OpenClaw Guardrails icon

OpenClaw Guardrails Coming Soon

Prompt injection detection for autonomous AI agents

OpenClaw Guardrails scans every web page for prompt injection attacks before an autonomous AI agent can read it. It detects instruction overrides, role manipulation, delimiter injection, system prompt leaks, and encoding attacks — then warns or blocks the agent in real time. All detection runs locally in your browser using the vard library. No data ever leaves your device.

Features

How to Use

  1. Install the extension from the Chrome Web Store and pin it to your toolbar.
  2. Open the popup by clicking the OpenClaw Guardrails icon. The extension is enabled by default and will start scanning pages immediately.
  3. Configure thresholds. Adjust the warning and block severity thresholds to control how aggressively the extension responds.
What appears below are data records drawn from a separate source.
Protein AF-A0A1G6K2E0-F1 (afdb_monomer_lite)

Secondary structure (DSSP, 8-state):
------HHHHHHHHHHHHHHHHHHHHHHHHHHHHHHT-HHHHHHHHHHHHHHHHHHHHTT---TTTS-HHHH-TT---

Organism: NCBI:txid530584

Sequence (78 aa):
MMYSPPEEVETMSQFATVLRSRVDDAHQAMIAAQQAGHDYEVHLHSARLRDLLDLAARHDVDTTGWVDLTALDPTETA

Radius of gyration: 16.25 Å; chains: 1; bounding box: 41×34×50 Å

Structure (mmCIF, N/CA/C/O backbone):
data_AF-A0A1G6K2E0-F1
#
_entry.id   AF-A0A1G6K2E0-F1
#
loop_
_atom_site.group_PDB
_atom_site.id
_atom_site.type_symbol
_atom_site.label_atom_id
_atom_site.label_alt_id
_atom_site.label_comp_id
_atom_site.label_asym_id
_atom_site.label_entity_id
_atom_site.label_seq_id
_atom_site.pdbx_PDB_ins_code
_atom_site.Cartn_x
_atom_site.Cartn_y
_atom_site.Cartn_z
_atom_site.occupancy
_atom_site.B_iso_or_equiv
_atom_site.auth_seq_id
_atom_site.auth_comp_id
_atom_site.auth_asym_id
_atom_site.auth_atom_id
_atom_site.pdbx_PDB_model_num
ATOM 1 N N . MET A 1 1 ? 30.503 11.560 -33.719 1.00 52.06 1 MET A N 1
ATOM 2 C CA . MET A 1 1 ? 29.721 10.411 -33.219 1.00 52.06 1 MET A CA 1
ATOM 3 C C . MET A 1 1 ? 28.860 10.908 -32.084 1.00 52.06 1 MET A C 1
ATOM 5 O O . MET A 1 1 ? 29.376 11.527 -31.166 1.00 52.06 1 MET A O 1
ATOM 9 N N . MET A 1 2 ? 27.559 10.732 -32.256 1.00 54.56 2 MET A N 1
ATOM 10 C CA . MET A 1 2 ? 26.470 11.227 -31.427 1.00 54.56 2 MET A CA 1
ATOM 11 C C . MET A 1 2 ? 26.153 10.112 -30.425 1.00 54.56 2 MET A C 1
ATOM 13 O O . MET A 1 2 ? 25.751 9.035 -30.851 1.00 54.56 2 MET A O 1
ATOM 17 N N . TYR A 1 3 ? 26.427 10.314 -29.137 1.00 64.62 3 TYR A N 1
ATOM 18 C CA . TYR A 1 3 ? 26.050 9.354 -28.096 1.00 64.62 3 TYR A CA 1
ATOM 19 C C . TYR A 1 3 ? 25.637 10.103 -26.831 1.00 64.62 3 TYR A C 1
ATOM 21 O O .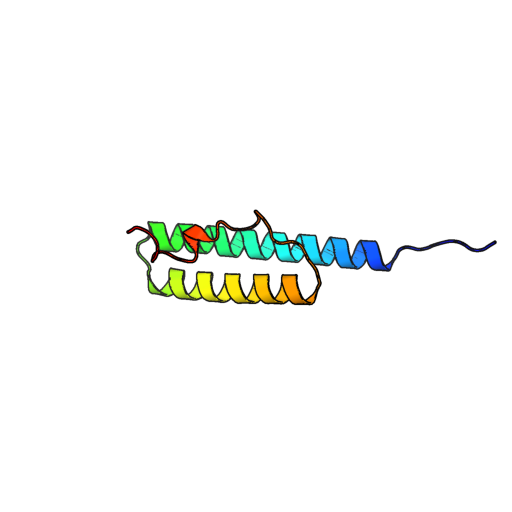 TYR A 1 3 ? 26.479 10.537 -26.049 1.00 64.62 3 TYR A O 1
ATOM 29 N N . SER A 1 4 ? 24.329 10.303 -26.694 1.00 66.88 4 SER A N 1
ATOM 30 C CA . SER A 1 4 ? 23.535 10.396 -25.458 1.00 66.88 4 SER A CA 1
ATOM 31 C C . SER A 1 4 ? 22.073 10.586 -25.886 1.00 66.88 4 SER A C 1
ATOM 33 O O . SER A 1 4 ? 21.871 11.268 -26.896 1.00 66.88 4 SER A O 1
ATOM 35 N N . PRO A 1 5 ? 21.080 9.995 -25.189 1.00 62.38 5 PRO A N 1
ATOM 36 C CA . PRO A 1 5 ? 21.094 9.804 -23.728 1.00 62.38 5 PRO A CA 1
ATOM 37 C C . PRO A 1 5 ? 20.532 8.455 -23.215 1.00 62.38 5 PRO A C 1
ATOM 39 O O . PRO A 1 5 ? 19.911 7.711 -23.969 1.00 62.38 5 PRO A O 1
ATOM 42 N N . PRO A 1 6 ? 20.668 8.142 -21.912 1.00 60.16 6 PRO A N 1
ATOM 43 C CA . PRO A 1 6 ? 19.757 7.243 -21.216 1.00 60.16 6 PRO A CA 1
ATOM 44 C C . PRO A 1 6 ? 18.596 8.036 -20.571 1.00 60.16 6 PRO A C 1
ATOM 46 O O . PRO A 1 6 ? 18.402 7.962 -19.362 1.00 60.16 6 PRO A O 1
ATOM 49 N N . GLU A 1 7 ? 17.811 8.798 -21.344 1.00 56.47 7 GLU A N 1
ATOM 50 C CA . GLU A 1 7 ? 16.620 9.512 -20.815 1.00 56.47 7 GLU A CA 1
ATOM 51 C C . GLU A 1 7 ? 15.547 8.538 -20.270 1.00 56.47 7 GLU A C 1
ATOM 53 O O . GLU A 1 7 ? 14.770 8.873 -19.372 1.00 56.47 7 GLU A O 1
ATOM 58 N N . GLU A 1 8 ? 15.544 7.287 -20.740 1.00 55.50 8 GLU A N 1
ATOM 59 C CA . GLU A 1 8 ? 14.673 6.229 -20.211 1.00 55.50 8 GLU A CA 1
ATOM 60 C C . GLU A 1 8 ? 15.019 5.833 -18.764 1.00 55.50 8 GLU A C 1
ATOM 62 O O . GLU A 1 8 ? 14.133 5.448 -18.000 1.00 55.50 8 GLU A O 1
ATOM 67 N N . VAL A 1 9 ? 16.281 5.976 -18.341 1.00 57.09 9 VAL A N 1
ATOM 68 C CA . VAL A 1 9 ? 16.735 5.518 -17.015 1.00 57.09 9 VAL A CA 1
ATOM 69 C C . VA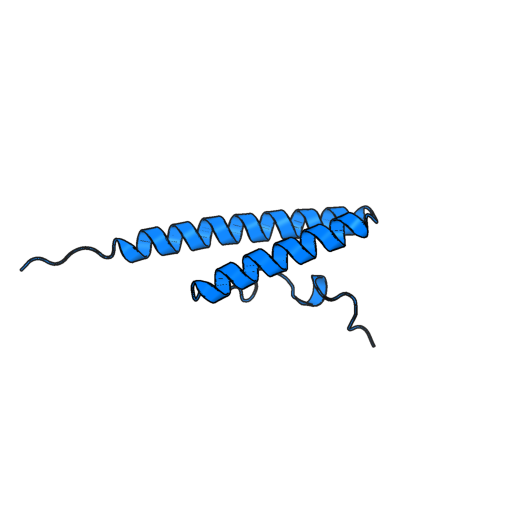L A 1 9 ? 16.370 6.517 -15.914 1.00 57.09 9 VAL A C 1
ATOM 71 O O . VAL A 1 9 ? 16.053 6.111 -14.793 1.00 57.09 9 VAL A O 1
ATOM 74 N N . GLU A 1 10 ? 16.333 7.815 -16.225 1.00 60.62 10 GLU A N 1
ATOM 75 C CA . GLU A 1 10 ? 15.886 8.855 -15.288 1.00 60.62 10 GLU A CA 1
ATOM 76 C C . GLU A 1 10 ? 14.386 8.729 -14.990 1.00 60.62 10 GLU A C 1
ATOM 78 O O . GLU A 1 10 ? 13.974 8.782 -13.829 1.00 60.62 10 GLU A O 1
ATOM 83 N N . THR A 1 11 ? 13.575 8.456 -16.018 1.00 67.94 11 THR A N 1
ATOM 84 C CA . THR A 1 11 ? 12.120 8.288 -15.870 1.00 67.94 11 THR A CA 1
ATOM 85 C C . THR A 1 11 ? 11.777 7.027 -15.071 1.00 67.94 11 THR A C 1
ATOM 87 O O . THR A 1 11 ? 10.945 7.081 -14.162 1.00 67.94 11 THR A O 1
ATOM 90 N N . MET A 1 12 ? 12.451 5.902 -15.343 1.00 70.31 12 MET A N 1
ATOM 91 C CA . MET A 1 12 ? 12.248 4.659 -14.585 1.00 70.31 12 MET A CA 1
ATOM 92 C C . MET A 1 12 ? 12.725 4.782 -13.133 1.00 70.31 12 MET A C 1
ATOM 94 O O . MET A 1 12 ? 12.047 4.310 -12.220 1.00 70.31 12 MET A O 1
ATOM 98 N N . SER A 1 13 ? 13.834 5.488 -12.888 1.00 75.69 13 SER A N 1
ATOM 99 C CA . SER A 1 13 ? 14.319 5.747 -11.524 1.00 75.69 13 SER A CA 1
ATOM 100 C C . SER A 1 13 ? 13.370 6.655 -10.736 1.00 75.69 13 SER A C 1
ATOM 102 O O . SER A 1 13 ? 13.122 6.419 -9.550 1.00 75.69 13 SER A O 1
ATOM 104 N N . GLN A 1 14 ? 12.786 7.671 -11.382 1.00 81.62 14 GLN A N 1
ATOM 105 C CA . GLN A 1 14 ? 11.784 8.533 -10.756 1.00 81.62 14 GLN A CA 1
ATOM 106 C C . GLN A 1 14 ? 10.497 7.758 -10.451 1.00 81.62 14 GLN A C 1
ATOM 108 O O . GLN A 1 14 ? 9.953 7.886 -9.353 1.00 81.62 14 GLN A O 1
ATOM 113 N N . PHE A 1 15 ? 10.041 6.915 -11.381 1.00 84.50 15 PHE A N 1
ATOM 114 C CA . PHE A 1 15 ? 8.899 6.031 -11.168 1.00 84.50 15 PHE A CA 1
ATOM 115 C C . PHE A 1 15 ? 9.126 5.098 -9.974 1.00 84.50 15 PHE A C 1
ATOM 117 O O . PHE A 1 15 ? 8.303 5.080 -9.060 1.00 84.50 15 PHE A O 1
ATOM 124 N N . ALA A 1 16 ? 10.265 4.401 -9.925 1.00 83.56 16 ALA A N 1
ATOM 125 C CA . ALA A 1 16 ? 10.609 3.509 -8.820 1.00 83.56 16 ALA A CA 1
ATOM 126 C C . ALA A 1 16 ? 10.697 4.257 -7.479 1.00 83.56 16 ALA A C 1
ATOM 128 O O . ALA A 1 16 ? 10.220 3.759 -6.462 1.00 83.56 16 ALA A O 1
ATOM 129 N N . THR A 1 17 ? 11.235 5.481 -7.473 1.00 87.12 17 THR A N 1
ATOM 130 C CA . THR A 1 17 ? 11.312 6.327 -6.269 1.00 87.12 17 THR A CA 1
ATOM 131 C C . THR A 1 17 ? 9.923 6.711 -5.760 1.00 87.12 17 THR A C 1
ATOM 133 O O . THR A 1 17 ? 9.631 6.575 -4.571 1.00 87.12 17 THR A O 1
ATOM 136 N N . VAL A 1 18 ? 9.041 7.163 -6.656 1.00 88.94 18 VAL A N 1
ATOM 137 C CA . VAL A 1 18 ? 7.661 7.526 -6.303 1.00 88.94 18 VAL A CA 1
ATO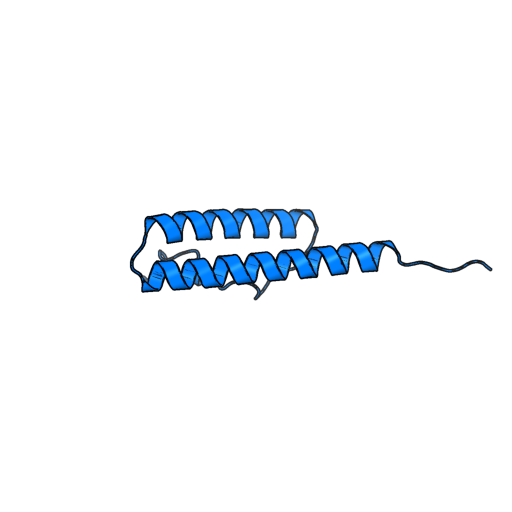M 138 C C . VAL A 1 18 ? 6.878 6.296 -5.851 1.00 88.94 18 VAL A C 1
ATOM 140 O O . VAL A 1 18 ? 6.141 6.369 -4.868 1.00 88.94 18 VAL A O 1
ATOM 143 N N . LEU A 1 19 ? 7.047 5.164 -6.535 1.00 88.50 19 LEU A N 1
ATOM 144 C CA . LEU A 1 19 ? 6.393 3.910 -6.187 1.00 88.50 19 LEU A CA 1
ATOM 145 C C . LEU A 1 19 ? 6.831 3.428 -4.806 1.00 88.50 19 LEU A C 1
ATOM 147 O O . LEU A 1 19 ? 5.980 3.153 -3.966 1.00 88.50 19 LEU A O 1
ATOM 151 N N . ARG A 1 20 ? 8.140 3.430 -4.536 1.00 87.00 20 ARG A N 1
ATOM 152 C CA . ARG A 1 20 ? 8.697 3.085 -3.227 1.00 87.00 20 ARG A CA 1
ATOM 153 C C . ARG A 1 20 ? 8.141 3.976 -2.125 1.00 87.00 20 ARG A C 1
ATOM 155 O O . ARG A 1 20 ? 7.725 3.463 -1.095 1.00 87.00 20 ARG A O 1
ATOM 162 N N . SER A 1 21 ? 8.073 5.289 -2.349 1.00 89.38 21 SER A N 1
ATOM 163 C CA . SER A 1 21 ? 7.503 6.218 -1.368 1.00 89.38 21 SER A CA 1
ATOM 164 C C . SER A 1 21 ? 6.020 5.944 -1.096 1.00 89.38 21 SER A C 1
ATOM 166 O O . SER A 1 21 ? 5.584 6.068 0.042 1.00 89.38 21 SER A O 1
ATOM 168 N N . ARG A 1 22 ? 5.240 5.555 -2.114 1.00 89.88 22 ARG A N 1
ATOM 169 C CA . ARG A 1 22 ? 3.820 5.193 -1.947 1.00 89.88 22 ARG A CA 1
ATOM 170 C C . ARG A 1 22 ? 3.633 3.859 -1.231 1.00 89.88 22 ARG A C 1
ATOM 172 O O . ARG A 1 22 ? 2.679 3.717 -0.473 1.00 89.88 22 ARG A O 1
ATOM 179 N N . VAL A 1 23 ? 4.507 2.891 -1.504 1.00 89.31 23 VAL A N 1
ATOM 180 C CA . VAL A 1 23 ? 4.521 1.591 -0.821 1.00 89.31 23 VAL A CA 1
ATOM 181 C C . VAL A 1 23 ? 4.867 1.782 0.654 1.00 89.31 23 VAL A C 1
ATOM 183 O O . VAL A 1 23 ? 4.159 1.258 1.505 1.00 89.31 23 VAL A O 1
ATOM 186 N N . ASP A 1 24 ? 5.885 2.586 0.959 1.00 89.19 24 ASP A N 1
ATOM 187 C CA . ASP A 1 24 ? 6.283 2.896 2.334 1.00 89.19 24 ASP A CA 1
ATOM 188 C C . ASP A 1 24 ? 5.156 3.590 3.118 1.00 89.19 24 ASP A C 1
ATOM 190 O O . ASP A 1 24 ? 4.776 3.124 4.190 1.00 89.19 24 ASP A O 1
ATOM 194 N N . ASP A 1 25 ? 4.533 4.620 2.537 1.00 90.12 25 ASP A N 1
ATOM 195 C CA . ASP A 1 25 ? 3.401 5.336 3.144 1.00 90.12 25 ASP A CA 1
ATOM 196 C C . ASP A 1 25 ? 2.207 4.406 3.426 1.00 90.12 25 ASP A C 1
ATOM 198 O O . ASP A 1 25 ? 1.668 4.381 4.534 1.00 90.12 25 ASP A O 1
ATOM 202 N N . ALA A 1 26 ? 1.838 3.561 2.455 1.00 89.12 26 ALA A N 1
ATOM 203 C CA . ALA A 1 26 ? 0.757 2.594 2.629 1.00 89.12 26 ALA A CA 1
ATOM 204 C C . ALA A 1 26 ? 1.092 1.520 3.680 1.00 89.12 26 ALA A C 1
ATOM 206 O O . ALA A 1 26 ? 0.201 1.088 4.412 1.00 89.12 26 ALA A O 1
ATOM 207 N N . HIS A 1 27 ? 2.359 1.112 3.786 1.00 87.75 27 HIS A N 1
ATOM 208 C CA . HIS A 1 27 ? 2.823 0.164 4.796 1.00 87.75 27 HIS A CA 1
ATOM 209 C C . HIS A 1 27 ? 2.799 0.769 6.202 1.00 87.75 27 HIS A C 1
ATOM 211 O O . HIS A 1 27 ? 2.277 0.145 7.124 1.00 87.75 27 HIS A O 1
ATOM 217 N N . GLN A 1 28 ? 3.274 2.005 6.367 1.00 89.25 28 GLN A N 1
ATOM 218 C CA . GLN A 1 28 ? 3.189 2.727 7.638 1.00 89.25 28 GLN A CA 1
ATOM 219 C C . GLN A 1 28 ? 1.731 2.940 8.069 1.00 89.25 28 GLN A C 1
ATOM 221 O O . GLN A 1 28 ? 1.399 2.715 9.234 1.00 89.25 28 GLN A O 1
ATOM 226 N N . ALA A 1 29 ? 0.844 3.301 7.136 1.00 87.88 29 ALA A N 1
ATOM 227 C CA . ALA A 1 29 ? -0.586 3.437 7.410 1.00 87.88 29 ALA A CA 1
ATOM 228 C C . ALA A 1 29 ? -1.231 2.099 7.815 1.00 87.88 29 ALA A C 1
ATOM 230 O O . ALA A 1 29 ? -2.017 2.061 8.760 1.00 87.88 29 ALA A O 1
ATOM 231 N N . MET A 1 30 ? -0.848 0.990 7.169 1.00 86.06 30 MET A N 1
ATOM 232 C CA . MET A 1 30 ? -1.297 -0.353 7.550 1.00 86.06 30 MET A CA 1
ATOM 233 C C . MET A 1 30 ? -0.868 -0.713 8.976 1.00 86.06 30 MET A C 1
ATOM 235 O O . MET A 1 30 ? -1.692 -1.176 9.759 1.00 86.06 30 MET A O 1
ATOM 239 N N . ILE A 1 31 ? 0.402 -0.479 9.326 1.00 87.06 31 ILE A N 1
ATOM 240 C CA . ILE A 1 31 ? 0.924 -0.743 10.674 1.00 87.06 31 ILE A CA 1
ATOM 241 C C . ILE A 1 31 ? 0.181 0.117 11.700 1.00 87.06 31 ILE A C 1
ATOM 243 O O . ILE A 1 31 ? -0.236 -0.395 12.735 1.00 87.06 31 ILE A O 1
ATOM 247 N N . ALA A 1 32 ? -0.035 1.403 11.414 1.00 88.19 32 ALA A N 1
ATOM 248 C CA . ALA A 1 32 ? -0.785 2.293 12.295 1.00 88.19 32 ALA A CA 1
ATOM 249 C C . ALA A 1 32 ? -2.233 1.814 12.500 1.00 88.19 32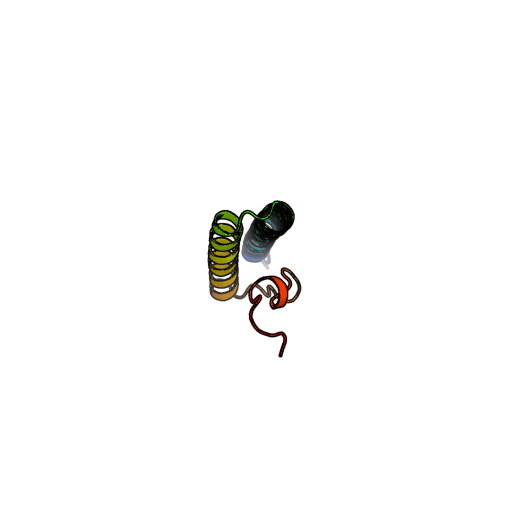 ALA A C 1
ATOM 251 O O . ALA A 1 32 ? -2.699 1.757 13.637 1.00 88.19 32 ALA A O 1
ATOM 252 N N . ALA A 1 33 ? -2.916 1.401 11.427 1.00 87.06 33 ALA A N 1
ATOM 253 C CA . ALA A 1 33 ? -4.257 0.826 11.496 1.00 87.06 33 ALA A CA 1
ATOM 254 C C . ALA A 1 33 ? -4.284 -0.487 12.297 1.00 87.06 33 ALA A C 1
ATOM 256 O O . ALA A 1 33 ? -5.202 -0.711 13.085 1.00 87.06 33 ALA A O 1
ATOM 257 N N . GLN A 1 34 ? -3.258 -1.331 12.157 1.00 85.06 34 GLN A N 1
ATOM 258 C CA . GLN A 1 34 ? -3.149 -2.586 12.900 1.00 85.06 34 GLN A CA 1
ATOM 259 C C . GLN A 1 34 ? -2.920 -2.344 14.395 1.00 85.06 34 GLN A C 1
ATOM 261 O O . GLN A 1 34 ? -3.584 -2.960 15.223 1.00 85.06 34 GLN A O 1
ATOM 266 N N . GLN A 1 35 ? -2.051 -1.394 14.748 1.00 86.75 35 GLN A N 1
ATOM 267 C CA . GLN A 1 35 ? -1.827 -0.985 16.139 1.00 86.75 35 GLN A CA 1
ATOM 268 C C . GLN A 1 35 ? -3.067 -0.319 16.756 1.00 86.75 35 GLN A C 1
ATOM 270 O O . GLN A 1 35 ? -3.302 -0.444 17.956 1.00 86.75 35 GLN A O 1
ATOM 275 N N . ALA A 1 36 ? -3.879 0.365 15.944 1.00 88.75 36 ALA A N 1
ATOM 276 C CA . ALA A 1 36 ? -5.155 0.936 16.366 1.00 88.75 36 ALA A CA 1
ATOM 277 C C . ALA A 1 36 ? -6.285 -0.107 16.489 1.00 88.75 36 ALA A C 1
ATOM 279 O O . ALA A 1 36 ? -7.332 0.205 17.053 1.00 88.75 36 ALA A O 1
ATOM 280 N N . GLY A 1 37 ? -6.096 -1.334 15.984 1.00 88.25 37 GLY A N 1
ATOM 281 C CA . GLY A 1 37 ? -7.134 -2.370 15.952 1.00 88.25 37 GLY A CA 1
ATOM 282 C C . GLY A 1 37 ? -8.232 -2.099 14.919 1.00 88.25 37 GLY A C 1
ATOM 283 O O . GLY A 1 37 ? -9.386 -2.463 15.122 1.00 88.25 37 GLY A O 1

Lower values catch more potential threats.
  4. Set up your lists. Add trusted domains to the whitelist (never scanned) and dangerous domains to the blocklist (always blocked). Enter one hostname per line.
  5. Toggle features. Enable or disable specific threat types (instruction override, role manipulation, etc.) and the email button hiding feature.
  6. Let your agent browse. When the agent visits a page, the extension scans it automatically. Warnings and blocks are injected into the DOM so the agent reads them as part of the page content.
  7. Review scan history. Check the popup to see a log of recent scans, which threats were detected, and what action was taken.
Tip: The extension injects warnings and blocks directly into the page DOM. This means AI agents that read page content will see the warning text and can act accordingly — for example, stopping and asking the user for guidance before proceeding.